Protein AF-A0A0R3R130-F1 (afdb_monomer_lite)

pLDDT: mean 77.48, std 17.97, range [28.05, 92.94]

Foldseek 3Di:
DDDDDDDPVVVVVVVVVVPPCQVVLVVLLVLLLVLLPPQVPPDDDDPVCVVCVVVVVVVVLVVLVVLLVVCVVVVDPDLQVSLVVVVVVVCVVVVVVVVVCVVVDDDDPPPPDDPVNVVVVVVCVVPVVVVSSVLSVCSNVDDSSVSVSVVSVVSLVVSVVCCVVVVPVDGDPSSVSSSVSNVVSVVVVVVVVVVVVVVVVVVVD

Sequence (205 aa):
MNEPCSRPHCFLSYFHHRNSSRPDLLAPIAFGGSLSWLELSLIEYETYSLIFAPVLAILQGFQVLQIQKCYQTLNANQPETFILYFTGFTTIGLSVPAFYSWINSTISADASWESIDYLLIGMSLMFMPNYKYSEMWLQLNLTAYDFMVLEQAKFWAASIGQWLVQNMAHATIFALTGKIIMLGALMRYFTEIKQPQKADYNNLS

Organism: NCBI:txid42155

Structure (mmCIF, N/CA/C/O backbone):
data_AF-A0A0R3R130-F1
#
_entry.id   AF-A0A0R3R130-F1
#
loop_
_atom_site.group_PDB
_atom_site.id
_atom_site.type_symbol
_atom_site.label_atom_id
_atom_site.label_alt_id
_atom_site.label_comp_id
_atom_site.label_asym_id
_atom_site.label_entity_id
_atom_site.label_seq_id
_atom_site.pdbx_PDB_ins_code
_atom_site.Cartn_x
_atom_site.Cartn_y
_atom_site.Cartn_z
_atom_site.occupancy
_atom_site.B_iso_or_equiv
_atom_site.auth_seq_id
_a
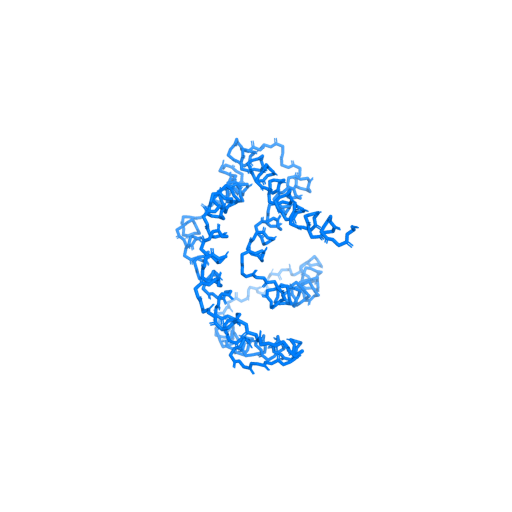tom_site.auth_comp_id
_atom_site.auth_asym_id
_atom_site.auth_atom_id
_atom_site.pdbx_PDB_model_num
ATOM 1 N N . MET A 1 1 ? -29.002 -7.096 43.453 1.00 31.34 1 MET A N 1
ATOM 2 C CA . MET A 1 1 ? -29.410 -8.262 42.642 1.00 31.34 1 MET A CA 1
ATOM 3 C C . MET A 1 1 ? -29.860 -7.690 41.311 1.00 31.34 1 MET A C 1
ATOM 5 O O . MET A 1 1 ? -30.945 -7.136 41.238 1.00 31.34 1 MET A O 1
ATOM 9 N N . ASN A 1 2 ? -28.941 -7.647 40.345 1.00 29.89 2 ASN A N 1
ATOM 10 C CA . ASN A 1 2 ? -29.126 -6.974 39.060 1.00 29.89 2 ASN A CA 1
ATOM 11 C C . ASN A 1 2 ? -29.527 -8.016 38.018 1.00 29.89 2 ASN A C 1
ATOM 13 O O . ASN A 1 2 ? -28.760 -8.943 37.763 1.00 29.89 2 ASN A O 1
ATOM 17 N N . GLU A 1 3 ? -30.695 -7.846 37.412 1.00 28.05 3 GLU A N 1
ATOM 18 C CA . GLU A 1 3 ? -31.044 -8.532 36.171 1.00 28.05 3 GLU A CA 1
ATOM 19 C C . GLU A 1 3 ? -30.423 -7.773 34.984 1.00 28.05 3 GLU A C 1
ATOM 21 O O . GLU A 1 3 ? -30.603 -6.556 34.878 1.00 28.05 3 GLU A O 1
ATOM 26 N N . PRO A 1 4 ? -29.684 -8.435 34.077 1.00 39.84 4 PRO A N 1
ATOM 27 C CA . PRO A 1 4 ? -29.203 -7.800 32.861 1.00 39.84 4 PRO A CA 1
ATOM 28 C C . PRO A 1 4 ? -30.310 -7.760 31.799 1.00 39.84 4 PRO A C 1
ATOM 30 O O . PRO A 1 4 ? -30.904 -8.772 31.427 1.00 39.84 4 PRO A O 1
ATOM 33 N N . CYS A 1 5 ? -30.558 -6.554 31.288 1.00 30.91 5 CYS A N 1
ATOM 34 C CA . CYS A 1 5 ? -31.494 -6.254 30.212 1.00 30.91 5 CYS A CA 1
ATOM 35 C C . CYS A 1 5 ? -31.111 -6.998 28.916 1.00 30.91 5 CYS A C 1
ATOM 37 O O . CYS A 1 5 ? -30.231 -6.580 28.165 1.00 30.91 5 CYS A O 1
ATOM 39 N N . SER A 1 6 ? -31.800 -8.108 28.643 1.00 38.41 6 SER A N 1
ATOM 40 C CA . SER A 1 6 ? -31.824 -8.789 27.346 1.00 38.41 6 SER A CA 1
ATOM 41 C C . SER A 1 6 ? -32.744 -8.046 26.375 1.00 38.41 6 SER A C 1
ATOM 43 O O . SER A 1 6 ? -33.950 -8.282 26.384 1.00 38.41 6 SER A O 1
ATOM 45 N N . ARG A 1 7
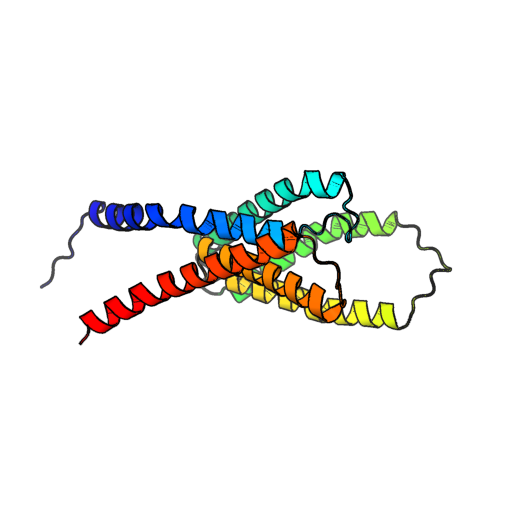 ? -32.208 -7.184 25.497 1.00 35.62 7 ARG A N 1
ATOM 46 C CA . ARG A 1 7 ? -32.868 -6.842 24.216 1.00 35.62 7 ARG A CA 1
ATOM 47 C C . ARG A 1 7 ? -31.848 -6.579 23.089 1.00 35.62 7 ARG A C 1
ATOM 49 O O . ARG A 1 7 ? -31.113 -5.596 23.164 1.00 35.62 7 ARG A O 1
ATOM 56 N N . PRO A 1 8 ? -31.861 -7.359 21.988 1.00 36.44 8 PRO A N 1
ATOM 57 C CA . PRO A 1 8 ? -30.948 -7.195 20.844 1.00 36.44 8 PRO A CA 1
ATOM 58 C C . PRO A 1 8 ? -31.206 -5.932 19.994 1.00 36.44 8 PRO A C 1
ATOM 60 O O . PRO A 1 8 ? -30.389 -5.569 19.151 1.00 36.44 8 PRO A O 1
ATOM 63 N N . HIS A 1 9 ? -32.306 -5.210 20.229 1.00 28.75 9 HIS A N 1
ATOM 64 C CA . HIS A 1 9 ? -32.663 -4.011 19.460 1.00 28.75 9 HIS A CA 1
ATOM 65 C C . HIS A 1 9 ? -31.879 -2.746 19.849 1.00 28.75 9 HIS A C 1
ATOM 67 O O . HIS A 1 9 ? -31.760 -1.833 19.034 1.00 28.75 9 HIS A O 1
ATOM 73 N N . CYS A 1 10 ? -31.302 -2.685 21.055 1.00 32.72 10 CYS A N 1
ATOM 74 C CA . CYS A 1 10 ? -30.516 -1.519 21.480 1.00 32.72 10 CYS A CA 1
ATOM 75 C C . CYS A 1 10 ? -29.118 -1.508 20.834 1.00 32.72 10 CYS A C 1
ATOM 77 O O . CYS A 1 10 ? -28.615 -0.463 20.425 1.00 32.72 10 CYS A O 1
ATOM 79 N N . PHE A 1 11 ? -28.534 -2.694 20.636 1.00 33.88 11 PHE A N 1
ATOM 80 C CA . PHE A 1 11 ? -27.241 -2.849 19.968 1.00 33.88 11 PHE A CA 1
ATOM 81 C C . PHE A 1 11 ? -27.325 -2.502 18.475 1.00 33.88 11 PHE A C 1
ATOM 83 O O . PHE A 1 11 ? -26.425 -1.865 17.933 1.00 33.88 11 PHE A O 1
ATOM 90 N N . LEU A 1 12 ? -28.445 -2.846 17.825 1.00 32.09 12 LEU A N 1
ATOM 91 C CA . LEU A 1 12 ? -28.671 -2.546 16.411 1.00 32.09 12 LEU A CA 1
ATOM 92 C C . LEU A 1 12 ? -28.835 -1.041 16.146 1.00 32.09 12 LEU A C 1
ATOM 94 O O . LEU A 1 12 ? -28.318 -0.544 15.153 1.00 32.09 12 LEU A O 1
ATOM 98 N N . SER A 1 13 ? -29.497 -0.303 17.043 1.00 29.48 13 SER A N 1
ATOM 99 C CA . SER A 1 13 ? -29.672 1.154 16.923 1.00 29.48 13 SER A CA 1
ATOM 100 C C . SER A 1 13 ? -28.343 1.912 17.062 1.00 29.48 13 SER A C 1
ATOM 102 O O . SER A 1 13 ? -28.028 2.786 16.251 1.00 29.48 13 SER A O 1
ATOM 104 N N . TYR A 1 14 ? -27.496 1.502 18.012 1.00 34.56 14 TYR A N 1
ATOM 105 C CA . TYR A 1 14 ? -26.167 2.096 18.200 1.00 34.56 14 TYR A CA 1
ATOM 106 C C . TYR A 1 14 ? -25.210 1.784 17.036 1.00 34.56 14 TYR A C 1
ATOM 108 O O . TYR A 1 14 ? -24.368 2.609 16.674 1.00 34.56 14 TYR A O 1
ATOM 116 N N . PHE A 1 15 ? -25.359 0.614 16.404 1.00 31.27 15 PHE A N 1
ATOM 117 C CA . PHE A 1 15 ? -24.614 0.251 15.196 1.00 31.27 15 PHE A CA 1
ATOM 118 C C . PHE A 1 15 ? -25.134 0.970 13.945 1.00 31.27 15 PHE A C 1
ATOM 120 O O . PHE A 1 15 ? -24.342 1.384 13.098 1.00 31.27 15 PHE A O 1
ATOM 127 N N . HIS A 1 16 ? -26.450 1.165 13.834 1.00 29.20 16 HIS A N 1
ATOM 128 C CA . HIS A 1 16 ? -27.055 1.789 12.662 1.00 29.20 16 HIS A CA 1
ATOM 129 C C . HIS A 1 16 ? -26.813 3.304 12.625 1.00 29.20 16 HIS A C 1
ATOM 131 O O . HIS A 1 16 ? -26.509 3.833 11.556 1.00 29.20 16 HIS A O 1
ATOM 137 N N . HIS A 1 17 ? -26.832 3.986 13.778 1.00 33.22 17 HIS A N 1
ATOM 138 C CA . HIS A 1 17 ? -26.537 5.421 13.840 1.00 33.22 17 HIS A CA 1
ATOM 139 C C . HIS A 1 17 ? -25.041 5.732 13.642 1.00 33.22 17 HIS A C 1
ATOM 141 O O . HIS A 1 17 ? -24.707 6.731 13.008 1.00 33.22 17 HIS A O 1
ATOM 147 N N . ARG A 1 18 ? -24.133 4.836 14.071 1.00 41.16 18 ARG A N 1
ATOM 148 C CA . ARG A 1 18 ? -22.684 4.926 13.786 1.00 41.16 18 ARG A CA 1
ATOM 149 C C . ARG A 1 18 ? -22.335 4.784 12.304 1.00 41.16 18 ARG A C 1
ATOM 151 O O . ARG A 1 18 ? -21.275 5.249 11.906 1.00 41.16 18 ARG A O 1
ATOM 158 N N . ASN A 1 19 ? -23.172 4.128 11.501 1.00 39.78 19 ASN A N 1
ATOM 159 C CA . ASN A 1 19 ? -22.876 3.848 10.092 1.00 39.78 19 ASN A CA 1
ATOM 160 C C . ASN A 1 19 ? -23.245 4.986 9.130 1.00 39.78 19 ASN A C 1
ATOM 162 O O . ASN A 1 19 ? -22.740 4.998 8.013 1.00 39.78 19 ASN A O 1
ATOM 166 N N . SER A 1 20 ? -24.086 5.941 9.540 1.00 41.59 20 SER A N 1
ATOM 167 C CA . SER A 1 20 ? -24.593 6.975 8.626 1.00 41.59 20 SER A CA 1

+-------+

> Exercise directions
In the data above, retype only the stretch from the line with "ATOM 39 N N" through the line with "ATOM 73 N N", word for word, and skip any pictures.

> Response area
ATOM 39 N N . SER A 1 6 ? -31.800 -8.108 28.643 1.00 38.41 6 SER A N 1
ATOM 40 C CA . SER A 1 6 ? -31.824 -8.789 27.346 1.00 38.41 6 SER A CA 1
ATOM 41 C C . SER A 1 6 ? -32.744 -8.046 26.375 1.00 38.41 6 SER A C 1
ATOM 43 O O . SER A 1 6 ? -33.950 -8.282 26.384 1.00 38.41 6 SER A O 1
ATOM 45 N N . ARG A 1 7
 ? -32.208 -7.184 25.497 1.00 35.62 7 ARG A N 1
ATOM 46 C CA . ARG A 1 7 ? -32.868 -6.842 24.216 1.00 35.62 7 ARG A CA 1
ATOM 47 C C . ARG A 1 7 ? -31.848 -6.579 23.089 1.00 35.62 7 ARG A C 1
ATOM 49 O O . ARG A 1 7 ? -31.113 -5.596 23.164 1.00 35.62 7 ARG A O 1
ATOM 56 N N . PRO A 1 8 ? -31.861 -7.359 21.988 1.00 36.44 8 PRO A N 1
ATOM 57 C CA . PRO A 1 8 ? -30.948 -7.195 20.844 1.00 36.44 8 PRO A CA 1
ATOM 58 C C . PRO A 1 8 ? -31.206 -5.932 19.994 1.00 36.44 8 PRO A C 1
ATOM 60 O O . PRO A 1 8 ? -30.389 -5.569 19.151 1.00 36.44 8 PRO A O 1
ATOM 63 N N . HIS A 1 9 ? -32.306 -5.210 20.229 1.00 28.75 9 HIS A N 1
ATOM 64 C CA . HIS A 1 9 ? -32.663 -4.011 19.460 1.00 28.75 9 HIS A CA 1
ATOM 65 C C . HIS A 1 9 ? -31.879 -2.746 19.849 1.00 28.75 9 HIS A C 1
ATOM 67 O O . HIS A 1 9 ? -31.760 -1.833 19.034 1.00 28.75 9 HIS A O 1
ATOM 73 N N . CYS A 1 10 ? -31.302 -2.685 21.055 1.00 32.72 10 CYS A N 1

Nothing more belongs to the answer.